Once you free up that time and have that time to work, you have a choice. You can either bring on work that actually helps make your team stronger, or you can take whatever is dumped onto you. I love this quote by Damon Edwards, which illustrates this: "If an SRE team cannot regulate its own workload, it becomes the aggrieved party." It becomes the group that, no matter how bad an offering a software engineering team throws over the wall and gives to you, you have to take it and support it.

In Software Strategy and Transformation, as the leader of this SRE group, I stopped that. I did not just say, "We will take anything that a software engineering group gives to us." Instead, we started creating a maturity model that allowed us to determine what work we wanted to take on. We looked at it like this: what if handing off to our SRE group was not a right, but something that needed to be earned? We started treating our SRE group as a premium service that people would want to offload their work to, but had to do things in order to do so.

A benefit is that it encourages standards. It encourages teams not to be as snowflake, and it allows us to get the benefits of economy of scale. If the team is using Prometheus, that is something we are really strong at, so that is a checkbox. We will take a team on as long as they are putting out good endpoints that we can scrape with Prometheus. If they are using containers, and a good containerization strategy that fits in with ours, it makes it much easier for us to support that. If they do not, we can send one of our SRE engineers to work on that team for a while and find out whether it is possible to get this team to align with what we are willing to take on. If so, we do that. If not, we say, "You will have to either find another team or continue to work in DevOps fashion on your own."

To recap: building confidence in your SRE team can happen when you build your team's automation skills. At least that is what we did. We were able to get teams to trust us more by giving them wins with the strength we already had in automation.

We tracked down and eliminated toil. If you become a really popular SRE team, you do not want to spend all your time on toil and overload your engineers on that work. Instead, you want them to be able to find some joy in engineering work to really solve problems that come to them.

Third, we were selective about our workload. It is one of the only ways you can make sure you have that time for engineering work.

That is where the SRE team I lead is now. Our next step could use a lot of conversation with you and possibly some advice. The help I am looking for at this point is: who is actually doing error budgets for real out there? Who has created a good relationship with your software engineer team in order to say, "There are error budgets that we have in place, and if you fall below those standards, there are consequences"?

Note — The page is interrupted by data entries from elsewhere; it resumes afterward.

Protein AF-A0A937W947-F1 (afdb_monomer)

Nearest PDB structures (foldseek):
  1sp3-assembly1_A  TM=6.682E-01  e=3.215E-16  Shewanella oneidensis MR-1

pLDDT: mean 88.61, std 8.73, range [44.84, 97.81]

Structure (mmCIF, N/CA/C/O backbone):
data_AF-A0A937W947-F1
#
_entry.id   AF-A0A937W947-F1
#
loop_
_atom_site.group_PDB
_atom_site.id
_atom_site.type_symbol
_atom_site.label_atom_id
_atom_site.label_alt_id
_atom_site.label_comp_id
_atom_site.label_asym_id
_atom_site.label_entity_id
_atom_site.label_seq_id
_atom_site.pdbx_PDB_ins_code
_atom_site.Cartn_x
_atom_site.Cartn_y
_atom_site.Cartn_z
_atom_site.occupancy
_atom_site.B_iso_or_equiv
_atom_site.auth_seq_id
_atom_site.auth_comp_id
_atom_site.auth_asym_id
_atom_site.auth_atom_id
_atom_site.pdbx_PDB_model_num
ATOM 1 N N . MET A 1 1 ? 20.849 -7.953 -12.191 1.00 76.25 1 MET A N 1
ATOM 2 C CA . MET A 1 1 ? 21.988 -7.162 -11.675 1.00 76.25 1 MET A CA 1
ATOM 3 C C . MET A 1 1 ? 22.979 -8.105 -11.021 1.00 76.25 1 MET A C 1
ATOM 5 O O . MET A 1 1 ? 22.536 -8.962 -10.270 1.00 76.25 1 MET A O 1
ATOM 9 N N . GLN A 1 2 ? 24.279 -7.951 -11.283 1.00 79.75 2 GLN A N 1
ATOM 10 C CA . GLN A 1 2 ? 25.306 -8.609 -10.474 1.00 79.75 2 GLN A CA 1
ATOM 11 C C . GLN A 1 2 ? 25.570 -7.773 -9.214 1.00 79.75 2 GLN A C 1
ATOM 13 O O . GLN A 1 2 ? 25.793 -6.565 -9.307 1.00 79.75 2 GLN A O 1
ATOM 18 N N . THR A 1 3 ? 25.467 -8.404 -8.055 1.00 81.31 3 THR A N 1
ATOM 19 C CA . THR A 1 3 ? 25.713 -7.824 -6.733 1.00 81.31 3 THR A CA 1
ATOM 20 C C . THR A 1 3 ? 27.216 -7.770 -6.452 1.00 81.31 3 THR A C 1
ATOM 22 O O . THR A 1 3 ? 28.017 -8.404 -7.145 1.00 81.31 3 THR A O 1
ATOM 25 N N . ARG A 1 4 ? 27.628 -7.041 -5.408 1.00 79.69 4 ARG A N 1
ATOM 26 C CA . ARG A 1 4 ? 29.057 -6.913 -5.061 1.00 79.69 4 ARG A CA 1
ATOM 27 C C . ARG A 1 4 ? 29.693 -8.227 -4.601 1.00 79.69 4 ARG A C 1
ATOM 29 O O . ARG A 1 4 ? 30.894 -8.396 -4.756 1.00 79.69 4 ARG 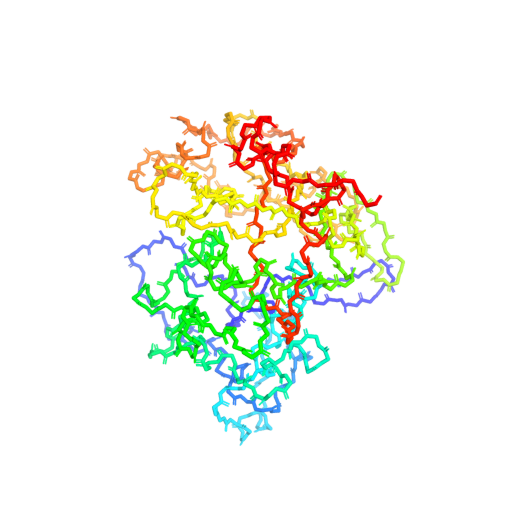A O 1
ATOM 36 N N . ASN A 1 5 ? 28.891 -9.165 -4.099 1.00 81.12 5 ASN A N 1
ATOM 37 C CA . ASN A 1 5 ? 29.327 -10.521 -3.749 1.00 81.12 5 ASN A CA 1
ATOM 38 C C . ASN A 1 5 ? 29.244 -11.512 -4.933 1.00 81.12 5 ASN A C 1
ATOM 40 O O . ASN A 1 5 ? 29.293 -12.721 -4.730 1.00 81.12 5 ASN A O 1
ATOM 44 N N . GLY A 1 6 ? 29.085 -11.022 -6.169 1.00 79.69 6 GLY A N 1
ATOM 45 C CA . GLY A 1 6 ? 29.117 -11.835 -7.389 1.00 79.69 6 GLY A CA 1
ATOM 46 C C . GLY A 1 6 ? 27.819 -12.579 -7.718 1.00 79.69 6 GLY A C 1
ATOM 47 O O . GLY A 1 6 ? 27.735 -13.188 -8.786 1.00 79.69 6 GLY A O 1
ATOM 48 N N . ARG A 1 7 ? 26.788 -12.507 -6.864 1.00 82.38 7 ARG A N 1
ATOM 49 C CA . ARG A 1 7 ? 25.468 -13.105 -7.125 1.00 82.38 7 ARG A CA 1
ATOM 50 C C . ARG A 1 7 ? 24.740 -12.324 -8.216 1.00 82.38 7 ARG A C 1
ATOM 52 O O . ARG A 1 7 ? 24.902 -11.118 -8.365 1.00 82.38 7 ARG A O 1
ATOM 59 N N . VAL A 1 8 ? 23.884 -12.999 -8.973 1.00 80.62 8 VAL A N 1
ATOM 60 C CA . VAL A 1 8 ? 22.974 -12.331 -9.908 1.00 80.62 8 VAL A CA 1
ATOM 61 C C . VAL A 1 8 ? 21.590 -12.297 -9.284 1.00 80.62 8 VAL A C 1
ATOM 63 O O . VAL A 1 8 ? 21.012 -13.342 -9.000 1.00 80.62 8 VAL A O 1
ATOM 66 N N . ILE A 1 9 ? 21.055 -11.094 -9.088 1.00 80.19 9 ILE A N 1
ATOM 67 C CA . ILE A 1 9 ? 19.686 -10.888 -8.614 1.00 80.19 9 ILE A CA 1
ATOM 68 C C . ILE A 1 9 ? 18.828 -10.262 -9.709 1.00 80.19 9 ILE A C 1
ATOM 70 O O . ILE A 1 9 ? 19.288 -9.409 -10.477 1.00 80.19 9 ILE A O 1
ATOM 74 N N . SER A 1 10 ? 17.570 -10.688 -9.783 1.00 82.12 10 SER A N 1
ATOM 75 C CA . SER A 1 10 ? 16.561 -10.063 -10.632 1.00 82.12 10 SER A CA 1
ATOM 76 C C . SER A 1 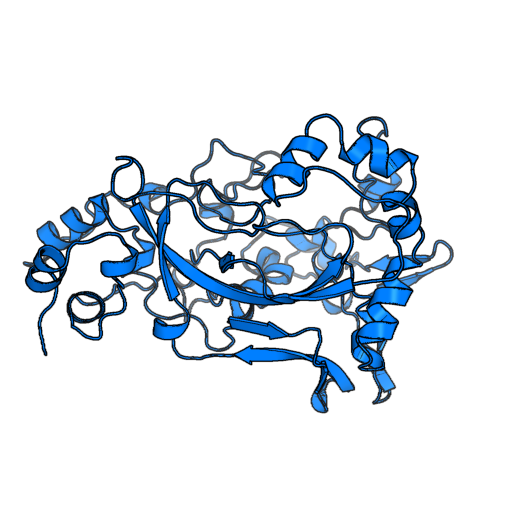10 ? 15.608 -9.272 -9.755 1.00 82.12 10 SER A C 1
ATOM 78 O O . SER A 1 10 ? 14.831 -9.844 -8.996 1.00 82.12 10 SER A O 1
ATOM 80 N N . GLU A 1 11 ? 15.681 -7.953 -9.860 1.00 77.62 11 GLU A N 1
ATOM 81 C CA . GLU A 1 11 ? 14.920 -7.032 -9.031 1.00 77.62 11 GLU A CA 1
ATOM 82 C C . GLU A 1 11 ? 14.439 -5.861 -9.889 1.00 77.62 11 GLU A C 1
ATOM 84 O O . GLU A 1 11 ? 15.152 -5.390 -10.776 1.00 77.62 11 GLU A O 1
ATOM 89 N N . GLY A 1 12 ? 13.216 -5.408 -9.640 1.00 78.75 12 GLY A N 1
ATOM 90 C CA . GLY A 1 12 ? 12.597 -4.306 -10.359 1.00 78.75 12 GLY A CA 1
ATOM 91 C C . GLY A 1 12 ? 11.084 -4.460 -10.400 1.00 78.75 12 GLY A C 1
ATOM 92 O O . GLY A 1 12 ? 10.546 -5.529 -10.120 1.00 78.75 12 GLY A O 1
ATOM 93 N N . CYS A 1 13 ? 10.396 -3.382 -10.768 1.00 77.69 13 CYS A N 1
ATOM 94 C CA . CYS A 1 13 ? 8.932 -3.325 -10.764 1.00 77.69 13 CYS A CA 1
ATOM 95 C C . CYS A 1 13 ? 8.302 -4.363 -11.707 1.00 77.69 13 CYS A C 1
ATOM 97 O O . CYS A 1 13 ? 7.236 -4.897 -11.418 1.00 77.69 13 CYS A O 1
ATOM 99 N N . GLY A 1 14 ? 8.987 -4.703 -12.805 1.00 81.06 14 GLY A N 1
ATOM 100 C CA . GLY A 1 14 ? 8.465 -5.645 -13.792 1.00 81.06 14 GLY A CA 1
ATOM 101 C C . GLY A 1 14 ? 8.367 -7.100 -13.316 1.00 81.06 14 GLY A C 1
ATOM 102 O O . GLY A 1 14 ? 7.682 -7.890 -13.958 1.00 81.06 14 GLY A O 1
ATOM 103 N N . LYS A 1 15 ? 8.947 -7.456 -12.155 1.00 84.38 15 LYS A N 1
ATOM 104 C CA . LYS A 1 15 ? 8.712 -8.766 -11.518 1.00 84.38 15 LYS A CA 1
ATOM 105 C C . LYS A 1 15 ? 7.223 -8.998 -11.240 1.00 84.38 15 LYS A C 1
ATOM 107 O O . LYS A 1 15 ? 6.762 -10.129 -11.329 1.00 84.38 15 LYS A O 1
ATOM 112 N N . CYS A 1 16 ? 6.488 -7.926 -10.945 1.00 87.00 16 CYS A N 1
ATOM 113 C CA . CYS A 1 16 ? 5.059 -7.966 -10.648 1.00 87.00 16 CYS A CA 1
ATOM 114 C C . CYS A 1 16 ? 4.175 -7.511 -11.819 1.00 87.00 16 CYS A C 1
ATOM 116 O O . CYS A 1 16 ? 2.958 -7.491 -11.679 1.00 87.00 16 CYS A O 1
ATOM 118 N N . HIS A 1 17 ? 4.754 -7.135 -12.965 1.00 87.00 17 HIS A N 1
ATOM 119 C CA . HIS A 1 17 ? 3.959 -6.846 -14.157 1.00 87.00 17 HIS A CA 1
ATOM 120 C C . HIS A 1 17 ? 3.475 -8.146 -14.801 1.00 87.00 17 HIS A C 1
ATOM 122 O O . HIS A 1 17 ? 4.258 -9.079 -15.012 1.00 87.00 17 HIS A O 1
ATOM 128 N N . ILE A 1 18 ? 2.205 -8.151 -15.201 1.00 88.88 18 ILE A N 1
ATOM 129 C CA . ILE A 1 18 ? 1.530 -9.260 -15.892 1.00 88.88 18 ILE A CA 1
ATOM 130 C C . ILE A 1 18 ? 1.891 -9.357 -17.384 1.00 88.88 18 ILE A C 1
ATOM 132 O O . ILE A 1 18 ? 1.157 -9.941 -18.171 1.00 88.88 18 ILE A O 1
ATOM 136 N N . SER A 1 19 ? 3.016 -8.772 -17.798 1.00 84.06 19 SER A N 1
ATOM 137 C CA . SER A 1 19 ? 3.539 -8.890 -19.157 1.00 84.06 19 SER A CA 1
ATOM 138 C C . SER A 1 19 ? 5.056 -9.089 -19.157 1.00 84.06 19 SER A C 1
ATOM 140 O O . SER A 1 19 ? 5.748 -8.891 -18.151 1.00 84.06 19 SER A O 1
ATOM 142 N N . GLY A 1 20 ? 5.566 -9.569 -20.288 1.00 79.94 20 GLY A N 1
ATOM 143 C CA . GLY A 1 20 ? 6.985 -9.814 -20.559 1.00 79.94 20 GLY A CA 1
ATOM 144 C C . GLY A 1 20 ? 7.540 -8.876 -21.625 1.00 79.94 20 GLY A C 1
ATOM 145 O O . GLY A 1 20 ? 8.509 -9.231 -22.287 1.00 79.94 20 GLY A O 1
ATOM 146 N N . MET A 1 21 ? 6.904 -7.721 -21.822 1.00 79.12 21 MET A N 1
ATOM 147 C CA . MET A 1 21 ? 7.276 -6.748 -22.847 1.00 79.12 21 MET A CA 1
ATOM 148 C C . MET A 1 21 ? 8.636 -6.092 -22.556 1.00 79.12 21 MET A C 1
ATOM 150 O O . MET A 1 21 ? 9.056 -5.976 -21.400 1.00 79.12 21 MET A O 1
ATOM 154 N N . TYR A 1 22 ? 9.310 -5.637 -23.616 1.00 76.50 22 TYR A N 1
ATOM 155 C CA . TYR A 1 22 ? 10.590 -4.910 -23.551 1.00 76.50 22 TYR A CA 1
ATOM 156 C C . TYR A 1 22 ? 10.454 -3.490 -22.995 1.00 76.50 22 TYR A C 1
ATOM 158 O O . TYR A 1 22 ? 11.398 -2.922 -22.443 1.00 76.50 22 TYR A O 1
ATOM 166 N N . SER A 1 23 ? 9.263 -2.919 -23.118 1.00 67.19 23 SER A N 1
ATOM 167 C CA . SER A 1 23 ? 8.886 -1.628 -22.562 1.00 67.19 23 SER A CA 1
ATOM 168 C C . SER A 1 23 ? 7.540 -1.759 -21.855 1.00 67.19 23 SER A C 1
ATOM 170 O O . SER A 1 23 ? 6.794 -2.702 -22.128 1.00 67.19 23 SER A O 1
ATOM 172 N N . PRO A 1 24 ? 7.185 -0.821 -20.961 1.00 62.34 24 PRO A N 1
ATOM 173 C CA . PRO A 1 24 ? 5.788 -0.654 -20.588 1.00 62.34 24 PRO A CA 1
ATOM 174 C C . PRO A 1 24 ? 4.937 -0.586 -21.870 1.00 62.34 24 PRO A C 1
ATOM 176 O O . PRO A 1 24 ? 5.404 0.037 -22.835 1.00 62.34 24 PRO A O 1
ATOM 179 N N . PRO A 1 25 ? 3.746 -1.217 -21.904 1.00 55.94 25 PRO A N 1
ATOM 180 C CA . PRO A 1 25 ? 2.824 -1.045 -23.024 1.00 55.94 25 PRO A CA 1
ATOM 181 C C . PRO A 1 25 ? 2.656 0.448 -23.242 1.00 55.94 25 PRO A C 1
ATOM 183 O O . PRO A 1 25 ? 2.529 1.169 -22.250 1.00 55.94 25 PRO A O 1
ATOM 186 N N . LEU A 1 26 ? 2.794 0.882 -24.495 1.00 51.66 26 LEU A N 1
ATOM 187 C CA . LEU A 1 26 ? 3.008 2.264 -24.938 1.00 51.66 26 LEU A CA 1
ATOM 188 C C . LEU A 1 26 ? 2.132 3.260 -24.164 1.00 51.66 26 LEU A C 1
ATOM 190 O O . LEU A 1 26 ? 1.021 3.613 -24.555 1.00 51.66 26 LEU A O 1
ATOM 194 N N . LEU A 1 27 ? 2.627 3.696 -23.007 1.00 46.31 27 LEU A N 1
ATOM 195 C CA . LEU A 1 27 ? 1.858 4.514 -22.089 1.00 46.31 27 LEU A CA 1
ATOM 196 C C . LEU A 1 27 ? 1.977 5.955 -22.591 1.00 46.31 27 LEU A C 1
ATOM 198 O O . LEU A 1 27 ? 3.085 6.476 -22.714 1.00 46.31 27 LEU A O 1
ATOM 202 N N . TYR A 1 28 ? 0.820 6.580 -22.825 1.00 44.84 28 TYR A N 1
ATOM 203 C CA . TYR A 1 28 ? 0.564 8.030 -22.921 1.00 44.84 28 TYR A CA 1
ATOM 204 C C . TYR A 1 28 ? 0.314 8.687 -24.279 1.00 44.84 28 TYR A C 1
ATOM 206 O O . TYR A 1 28 ? 0.003 9.878 -24.291 1.00 44.84 28 TYR A O 1
ATOM 214 N N . MET A 1 29 ? 0.302 7.968 -25.398 1.00 47.88 29 MET A N 1
ATOM 215 C CA . MET A 1 29 ? -0.263 8.531 -26.629 1.00 47.88 29 MET A CA 1
ATOM 216 C C . MET A 1 29 ? -1.503 7.736 -27.000 1.00 47.88 29 MET A C 1
ATOM 218 O O . MET A 1 29 ? -1.403 6.630 -27.514 1.00 47.88 29 MET A O 1
ATOM 222 N N . ALA A 1 30 ? -2.678 8.309 -26.722 1.00 49.50 30 ALA A N 1
ATOM 223 C CA . ALA A 1 30 ? -4.017 7.769 -26.994 1.00 49.50 30 ALA A CA 1
ATOM 224 C C . ALA A 1 30 ? -4.314 7.494 -28.492 1.00 49.50 30 ALA A C 1
ATOM 226 O O . ALA A 1 30 ? -5.465 7.481 -28.916 1.00 49.50 30 ALA A O 1
ATOM 227 N N . THR A 1 31 ? -3.279 7.328 -29.311 1.00 51.16 31 THR A N 1
ATOM 228 C CA . THR A 1 31 ? -3.304 7.242 -30.769 1.00 51.16 31 THR A CA 1
ATOM 229 C C . THR A 1 31 ? -2.684 5.952 -31.307 1.00 51.16 31 THR A C 1
ATOM 231 O O . THR A 1 31 ? -2.788 5.708 -32.508 1.00 51.16 31 THR A O 1
ATOM 234 N N . GLN A 1 32 ? -2.055 5.115 -30.472 1.00 57.75 32 GLN A N 1
ATOM 235 C CA . GLN A 1 32 ? -1.444 3.861 -30.924 1.00 57.75 32 GLN A CA 1
ATOM 236 C C . GLN A 1 32 ? -2.363 2.662 -30.675 1.00 57.75 32 GLN A C 1
ATOM 238 O O . GLN A 1 32 ? -2.922 2.493 -29.593 1.00 57.75 32 GLN A O 1
ATOM 243 N N . LYS A 1 33 ? -2.543 1.845 -31.718 1.00 67.31 33 LYS A N 1
ATOM 244 C CA . LYS A 1 33 ? -3.238 0.559 -31.631 1.00 67.31 33 LYS A CA 1
ATOM 245 C C . LYS A 1 33 ? -2.328 -0.442 -30.928 1.00 67.31 33 LYS A C 1
ATOM 247 O O . LYS A 1 33 ? -1.152 -0.513 -31.273 1.00 67.31 33 LYS A O 1
ATOM 252 N N . ILE A 1 34 ? -2.901 -1.214 -30.009 1.00 73.62 34 ILE A N 1
ATOM 253 C CA . ILE A 1 34 ? -2.228 -2.347 -29.369 1.00 73.62 34 ILE A CA 1
ATOM 254 C C . ILE A 1 34 ? -1.810 -3.337 -30.464 1.00 73.62 34 ILE A C 1
ATOM 256 O O . ILE A 1 34 ? -2.638 -3.680 -31.316 1.00 73.62 34 ILE A O 1
ATOM 260 N N . THR A 1 35 ? -0.547 -3.761 -30.474 1.00 79.19 35 THR A N 1
ATOM 261 C CA . THR A 1 35 ? -0.050 -4.737 -31.459 1.00 79.19 35 THR A CA 1
ATOM 262 C C . THR A 1 35 ? -0.284 -6.176 -30.992 1.00 79.19 35 THR A C 1
ATOM 264 O O . THR A 1 35 ? -0.462 -6.438 -29.803 1.00 79.19 35 THR A O 1
ATOM 267 N N . GLU A 1 36 ? -0.262 -7.133 -31.922 1.00 83.75 36 GLU A N 1
ATOM 268 C CA . GLU A 1 36 ? -0.330 -8.564 -31.581 1.00 83.75 36 GLU A CA 1
ATOM 269 C C . GLU A 1 36 ? 0.825 -8.985 -30.664 1.00 83.75 36 GLU A C 1
ATOM 271 O O . GLU A 1 36 ? 0.609 -9.726 -29.714 1.00 83.75 36 GLU A O 1
ATOM 276 N N . GLU A 1 37 ? 2.025 -8.435 -30.866 1.00 81.06 37 GLU A N 1
ATOM 277 C CA . GLU A 1 37 ? 3.183 -8.697 -30.003 1.00 81.06 37 GLU A CA 1
ATOM 278 C C . GLU A 1 37 ? 2.940 -8.243 -28.553 1.00 81.06 37 GLU A C 1
ATOM 280 O O . GLU A 1 37 ? 3.329 -8.930 -27.607 1.00 81.06 37 GLU A O 1
ATOM 285 N N . GLU A 1 38 ? 2.266 -7.104 -28.354 1.00 79.75 38 GLU A N 1
ATOM 286 C CA . GLU A 1 38 ? 1.909 -6.624 -27.014 1.00 79.75 38 GLU A CA 1
ATOM 287 C C . GLU A 1 38 ? 0.883 -7.545 -26.336 1.00 79.75 38 GLU A C 1
ATOM 289 O O . GLU A 1 38 ? 0.982 -7.790 -25.131 1.00 79.75 38 GLU A O 1
ATOM 294 N N . ILE A 1 39 ? -0.064 -8.092 -27.106 1.00 82.12 39 ILE A N 1
ATOM 295 C CA . ILE A 1 39 ? -1.056 -9.065 -26.623 1.00 82.12 39 ILE A CA 1
ATOM 296 C C . ILE A 1 39 ? -0.371 -10.391 -26.269 1.00 82.12 39 ILE A C 1
ATOM 298 O O . ILE A 1 39 ? -0.557 -10.909 -25.168 1.00 82.12 39 ILE A O 1
ATOM 302 N N . ASP A 1 40 ? 0.485 -10.904 -27.151 1.00 85.44 40 ASP A N 1
ATOM 303 C CA . ASP A 1 40 ? 1.217 -12.163 -26.965 1.00 85.44 40 ASP A CA 1
ATOM 304 C C . ASP A 1 40 ? 2.226 -12.102 -25.812 1.00 85.44 40 ASP A C 1
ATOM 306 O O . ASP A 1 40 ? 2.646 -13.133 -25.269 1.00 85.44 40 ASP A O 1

We have tried it in the past, and quite frankly, priorities would always win out over what we called error budgets, what we called important. I would love to see how you got leadership to really buy in, and how you got individual contributors to be okay with this SRE team being able to set standards of quality to the point where they could say, "Stop creating new features and start working on the errors that you are creating as a group."

With that, I say thank you so much, and I hope you can build your own confidence in your SRE team. Thank you.